Optimizing potato yield predictions in Uttar Pradesh, India: a comparative analysis of machine learning models.
Journal:
Scientific reports
Published Date:
Jul 24, 2025
Abstract
Potato as a staple food, plays a crucial role in ensuring a sustainable food supply and mitigating poverty and malnutrition in various regions across the globe. India, specifically holding the second position in global potato production, plays a significant role in the global potato market. The accurate prediction of potato yield is crucial for addressing global food security and sustainable farming practices. Looking into these facts, this study focused on seven districts in Uttar Pradesh, India, viz, Agra, Aligarh, Etawah, Farrukhabad, Firozabad, Hathras and Kannauj. This research aims to compare the performance of five machine learning models-Elastic Net (ELNET), Random Forest, Artificial Neural Network (ANN), Extreme Gradient Boosting (XGBoost) and Support Vector Regression (SVR) to identify the most effective approach for potato yield forecasting. Time series data spanning 16 years (2005-2021) was collected for seven districts in Uttar Pradesh, including potato yields and weather variables. The data was detrended, processed into weather indices, and split into 70% for training and 30% for testing. Each district was treated as a unique case, with models trained and validated independently. The ANN model demonstrated superior performance with the highest R values and the lowest error metrics, establishing it as the most reliable model for potato yield prediction.
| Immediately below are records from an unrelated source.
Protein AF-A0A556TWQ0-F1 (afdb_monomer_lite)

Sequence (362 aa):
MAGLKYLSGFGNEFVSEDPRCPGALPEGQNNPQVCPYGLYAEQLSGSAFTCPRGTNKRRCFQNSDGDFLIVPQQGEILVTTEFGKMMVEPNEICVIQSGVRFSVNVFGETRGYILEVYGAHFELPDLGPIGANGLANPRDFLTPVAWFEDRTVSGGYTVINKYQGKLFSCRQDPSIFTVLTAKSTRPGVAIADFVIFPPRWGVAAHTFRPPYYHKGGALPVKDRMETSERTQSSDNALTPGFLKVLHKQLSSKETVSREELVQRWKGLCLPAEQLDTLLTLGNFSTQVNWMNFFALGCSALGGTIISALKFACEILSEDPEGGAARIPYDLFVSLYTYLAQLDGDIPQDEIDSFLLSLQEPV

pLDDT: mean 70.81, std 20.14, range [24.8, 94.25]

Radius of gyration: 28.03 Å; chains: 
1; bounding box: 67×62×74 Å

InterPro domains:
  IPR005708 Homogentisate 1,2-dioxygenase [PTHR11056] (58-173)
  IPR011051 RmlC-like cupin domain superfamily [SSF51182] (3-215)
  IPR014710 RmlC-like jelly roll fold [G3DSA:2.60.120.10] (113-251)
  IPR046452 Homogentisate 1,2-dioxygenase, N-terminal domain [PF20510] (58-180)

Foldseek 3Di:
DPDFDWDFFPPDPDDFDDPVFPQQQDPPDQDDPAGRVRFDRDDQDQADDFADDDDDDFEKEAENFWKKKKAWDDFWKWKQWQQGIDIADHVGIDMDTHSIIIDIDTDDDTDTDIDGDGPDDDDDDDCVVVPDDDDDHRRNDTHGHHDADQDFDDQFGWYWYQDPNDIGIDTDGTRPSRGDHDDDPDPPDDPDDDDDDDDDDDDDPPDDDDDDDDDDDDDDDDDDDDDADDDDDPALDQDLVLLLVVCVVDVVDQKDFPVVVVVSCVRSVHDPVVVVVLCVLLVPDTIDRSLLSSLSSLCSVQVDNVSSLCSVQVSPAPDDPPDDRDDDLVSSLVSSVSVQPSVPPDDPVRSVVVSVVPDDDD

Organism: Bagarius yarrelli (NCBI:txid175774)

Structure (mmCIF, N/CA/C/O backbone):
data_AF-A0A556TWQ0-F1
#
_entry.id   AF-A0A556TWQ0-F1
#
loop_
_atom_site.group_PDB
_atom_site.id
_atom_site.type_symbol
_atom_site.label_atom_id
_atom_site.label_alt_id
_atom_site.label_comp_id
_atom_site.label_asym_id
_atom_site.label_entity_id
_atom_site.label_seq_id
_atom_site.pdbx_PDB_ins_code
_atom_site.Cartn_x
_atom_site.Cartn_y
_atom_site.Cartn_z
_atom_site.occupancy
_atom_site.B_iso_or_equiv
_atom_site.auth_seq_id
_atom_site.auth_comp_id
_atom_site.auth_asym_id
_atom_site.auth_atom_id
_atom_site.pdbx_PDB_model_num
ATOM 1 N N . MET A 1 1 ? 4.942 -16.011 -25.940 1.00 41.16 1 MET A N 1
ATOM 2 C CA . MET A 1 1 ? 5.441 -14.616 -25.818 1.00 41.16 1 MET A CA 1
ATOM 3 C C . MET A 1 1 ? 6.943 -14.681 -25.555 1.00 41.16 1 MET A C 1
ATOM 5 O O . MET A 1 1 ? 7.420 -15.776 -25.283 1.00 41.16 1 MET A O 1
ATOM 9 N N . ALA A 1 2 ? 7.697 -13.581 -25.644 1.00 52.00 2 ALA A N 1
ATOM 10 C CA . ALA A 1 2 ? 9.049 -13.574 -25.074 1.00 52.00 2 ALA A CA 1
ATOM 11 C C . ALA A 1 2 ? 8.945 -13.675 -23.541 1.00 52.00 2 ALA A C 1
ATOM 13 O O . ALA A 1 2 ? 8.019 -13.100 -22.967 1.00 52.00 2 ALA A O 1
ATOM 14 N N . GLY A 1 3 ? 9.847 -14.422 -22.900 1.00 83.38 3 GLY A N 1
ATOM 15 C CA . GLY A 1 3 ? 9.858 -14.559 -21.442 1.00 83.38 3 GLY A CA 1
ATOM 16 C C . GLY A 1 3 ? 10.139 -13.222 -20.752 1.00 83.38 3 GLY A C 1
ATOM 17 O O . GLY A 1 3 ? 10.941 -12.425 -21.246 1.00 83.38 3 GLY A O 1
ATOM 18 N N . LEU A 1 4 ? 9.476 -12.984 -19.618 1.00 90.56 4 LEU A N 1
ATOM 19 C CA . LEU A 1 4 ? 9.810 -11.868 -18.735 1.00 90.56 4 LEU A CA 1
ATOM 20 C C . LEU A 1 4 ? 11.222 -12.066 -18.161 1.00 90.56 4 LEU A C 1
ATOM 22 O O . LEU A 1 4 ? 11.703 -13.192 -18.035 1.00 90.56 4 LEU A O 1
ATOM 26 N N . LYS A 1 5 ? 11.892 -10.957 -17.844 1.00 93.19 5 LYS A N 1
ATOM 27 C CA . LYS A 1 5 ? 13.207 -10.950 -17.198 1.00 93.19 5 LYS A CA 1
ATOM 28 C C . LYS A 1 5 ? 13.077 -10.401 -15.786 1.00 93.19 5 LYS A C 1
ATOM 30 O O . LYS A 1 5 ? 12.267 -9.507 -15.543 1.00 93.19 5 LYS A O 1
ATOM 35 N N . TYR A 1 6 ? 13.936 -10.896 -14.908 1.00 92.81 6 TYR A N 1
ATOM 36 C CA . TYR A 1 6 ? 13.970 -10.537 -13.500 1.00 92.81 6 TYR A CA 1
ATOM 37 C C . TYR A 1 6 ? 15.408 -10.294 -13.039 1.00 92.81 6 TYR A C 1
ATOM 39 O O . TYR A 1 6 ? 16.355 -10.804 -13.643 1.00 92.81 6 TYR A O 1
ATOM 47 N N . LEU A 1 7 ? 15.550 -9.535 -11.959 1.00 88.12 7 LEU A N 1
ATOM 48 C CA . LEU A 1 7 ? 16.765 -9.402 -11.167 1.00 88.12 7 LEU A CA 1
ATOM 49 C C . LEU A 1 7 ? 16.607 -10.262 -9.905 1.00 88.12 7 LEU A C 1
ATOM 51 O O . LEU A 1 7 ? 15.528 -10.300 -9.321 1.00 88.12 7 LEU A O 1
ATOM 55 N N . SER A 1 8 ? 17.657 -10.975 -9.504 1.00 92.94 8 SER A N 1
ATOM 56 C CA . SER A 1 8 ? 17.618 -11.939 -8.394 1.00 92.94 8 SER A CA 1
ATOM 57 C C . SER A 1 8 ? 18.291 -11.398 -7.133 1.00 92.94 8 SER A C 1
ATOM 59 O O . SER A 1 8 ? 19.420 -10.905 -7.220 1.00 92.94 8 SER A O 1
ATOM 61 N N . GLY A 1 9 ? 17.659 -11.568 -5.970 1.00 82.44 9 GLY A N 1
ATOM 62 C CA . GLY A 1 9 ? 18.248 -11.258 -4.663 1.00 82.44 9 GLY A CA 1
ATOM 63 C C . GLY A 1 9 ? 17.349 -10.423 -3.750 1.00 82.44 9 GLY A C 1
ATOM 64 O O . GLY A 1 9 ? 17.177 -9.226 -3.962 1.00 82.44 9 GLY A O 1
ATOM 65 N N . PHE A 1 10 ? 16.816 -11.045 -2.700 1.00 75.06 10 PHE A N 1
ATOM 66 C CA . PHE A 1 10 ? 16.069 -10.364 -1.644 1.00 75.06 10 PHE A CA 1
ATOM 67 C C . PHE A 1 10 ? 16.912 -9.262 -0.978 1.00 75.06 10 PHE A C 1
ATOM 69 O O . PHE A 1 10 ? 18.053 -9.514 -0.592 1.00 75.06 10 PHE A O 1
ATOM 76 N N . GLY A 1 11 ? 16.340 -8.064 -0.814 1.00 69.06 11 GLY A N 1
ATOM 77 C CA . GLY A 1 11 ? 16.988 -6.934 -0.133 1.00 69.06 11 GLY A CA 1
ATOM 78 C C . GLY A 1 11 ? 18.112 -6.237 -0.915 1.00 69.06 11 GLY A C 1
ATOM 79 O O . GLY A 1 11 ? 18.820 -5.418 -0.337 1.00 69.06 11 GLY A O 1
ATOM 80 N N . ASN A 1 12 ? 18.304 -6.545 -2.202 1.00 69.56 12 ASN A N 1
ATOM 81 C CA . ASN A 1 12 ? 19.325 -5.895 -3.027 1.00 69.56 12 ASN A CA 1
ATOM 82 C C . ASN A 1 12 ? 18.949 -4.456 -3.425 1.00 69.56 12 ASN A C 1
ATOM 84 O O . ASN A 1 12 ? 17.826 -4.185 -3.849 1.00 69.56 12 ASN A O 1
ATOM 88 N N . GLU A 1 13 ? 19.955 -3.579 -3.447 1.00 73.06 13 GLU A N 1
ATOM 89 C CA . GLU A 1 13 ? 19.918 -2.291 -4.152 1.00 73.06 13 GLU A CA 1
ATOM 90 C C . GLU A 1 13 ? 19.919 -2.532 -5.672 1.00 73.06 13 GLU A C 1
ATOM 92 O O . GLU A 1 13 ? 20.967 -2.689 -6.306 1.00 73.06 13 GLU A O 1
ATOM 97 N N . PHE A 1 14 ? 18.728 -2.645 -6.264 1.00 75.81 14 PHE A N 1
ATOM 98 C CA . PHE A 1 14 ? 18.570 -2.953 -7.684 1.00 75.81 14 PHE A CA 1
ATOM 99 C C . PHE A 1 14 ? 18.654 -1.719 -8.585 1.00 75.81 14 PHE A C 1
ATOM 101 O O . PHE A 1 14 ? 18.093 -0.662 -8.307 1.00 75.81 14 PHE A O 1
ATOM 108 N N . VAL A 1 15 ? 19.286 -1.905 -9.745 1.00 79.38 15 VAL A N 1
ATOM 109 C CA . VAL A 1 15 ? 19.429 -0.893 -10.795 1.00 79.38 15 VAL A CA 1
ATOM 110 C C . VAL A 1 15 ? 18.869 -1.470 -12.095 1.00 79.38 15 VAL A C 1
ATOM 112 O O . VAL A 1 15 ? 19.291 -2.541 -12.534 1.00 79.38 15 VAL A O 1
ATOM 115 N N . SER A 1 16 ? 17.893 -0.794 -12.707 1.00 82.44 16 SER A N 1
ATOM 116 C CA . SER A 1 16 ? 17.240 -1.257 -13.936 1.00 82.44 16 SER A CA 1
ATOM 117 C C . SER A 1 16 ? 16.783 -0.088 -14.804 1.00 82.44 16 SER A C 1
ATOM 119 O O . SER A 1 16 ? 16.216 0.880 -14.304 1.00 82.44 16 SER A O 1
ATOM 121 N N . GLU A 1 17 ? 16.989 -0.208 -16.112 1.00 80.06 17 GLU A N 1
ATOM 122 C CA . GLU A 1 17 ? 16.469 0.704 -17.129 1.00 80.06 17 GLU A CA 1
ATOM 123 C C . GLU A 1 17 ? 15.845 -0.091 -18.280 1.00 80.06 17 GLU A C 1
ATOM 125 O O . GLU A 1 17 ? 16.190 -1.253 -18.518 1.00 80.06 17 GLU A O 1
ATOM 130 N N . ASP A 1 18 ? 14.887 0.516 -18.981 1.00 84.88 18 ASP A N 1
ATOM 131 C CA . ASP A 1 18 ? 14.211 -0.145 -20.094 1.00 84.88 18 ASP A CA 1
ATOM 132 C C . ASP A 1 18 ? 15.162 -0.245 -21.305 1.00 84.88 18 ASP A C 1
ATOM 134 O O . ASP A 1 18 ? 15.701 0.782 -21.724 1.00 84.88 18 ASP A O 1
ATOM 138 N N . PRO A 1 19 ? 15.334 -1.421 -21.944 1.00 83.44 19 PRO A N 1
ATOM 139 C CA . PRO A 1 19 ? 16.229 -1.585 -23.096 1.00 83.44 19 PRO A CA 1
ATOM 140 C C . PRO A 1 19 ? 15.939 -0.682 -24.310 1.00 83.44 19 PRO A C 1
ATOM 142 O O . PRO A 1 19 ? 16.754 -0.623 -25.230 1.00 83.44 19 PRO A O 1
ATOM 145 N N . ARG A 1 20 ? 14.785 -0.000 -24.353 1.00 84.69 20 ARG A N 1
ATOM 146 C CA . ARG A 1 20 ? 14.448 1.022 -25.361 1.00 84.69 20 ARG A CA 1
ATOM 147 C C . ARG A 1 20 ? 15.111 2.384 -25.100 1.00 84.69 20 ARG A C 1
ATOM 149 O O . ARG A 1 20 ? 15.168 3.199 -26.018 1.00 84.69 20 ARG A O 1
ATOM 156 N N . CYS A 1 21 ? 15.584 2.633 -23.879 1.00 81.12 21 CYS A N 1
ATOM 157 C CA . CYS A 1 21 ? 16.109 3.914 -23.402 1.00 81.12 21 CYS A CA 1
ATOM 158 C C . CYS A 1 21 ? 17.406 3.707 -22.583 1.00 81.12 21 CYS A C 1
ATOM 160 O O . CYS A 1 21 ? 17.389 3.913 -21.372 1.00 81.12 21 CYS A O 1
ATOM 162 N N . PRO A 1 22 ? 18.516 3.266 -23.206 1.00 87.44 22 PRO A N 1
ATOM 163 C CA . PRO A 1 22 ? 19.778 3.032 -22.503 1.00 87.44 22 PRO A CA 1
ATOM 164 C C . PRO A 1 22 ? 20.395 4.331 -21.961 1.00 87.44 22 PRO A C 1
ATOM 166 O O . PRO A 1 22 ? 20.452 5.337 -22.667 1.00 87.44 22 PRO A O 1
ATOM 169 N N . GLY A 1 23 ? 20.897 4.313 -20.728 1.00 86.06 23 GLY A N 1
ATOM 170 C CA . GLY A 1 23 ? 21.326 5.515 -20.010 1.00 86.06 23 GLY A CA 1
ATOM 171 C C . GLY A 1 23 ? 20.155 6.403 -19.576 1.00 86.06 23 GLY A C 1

The overall ranking of the robust model performance can be given as: ANN > XGBoost > Random Forest > ELNET > SVR. The study emphasizes the effectiveness of ANN for potato yield forecasting and underscores the importance of tailoring models to local conditions to improve accuracy. Based on the ANN model's current performance, future potato yields in the studied districts can be predicted with over 98% accuracy, enabling proactive planning for food supply, market stabilization, and input resource optimization in the coming growing seasons. These findings contribute to advancing machine learning applications in agriculture, offering actionable insights for policymakers and stakeholders to support sustainable agricultural practices.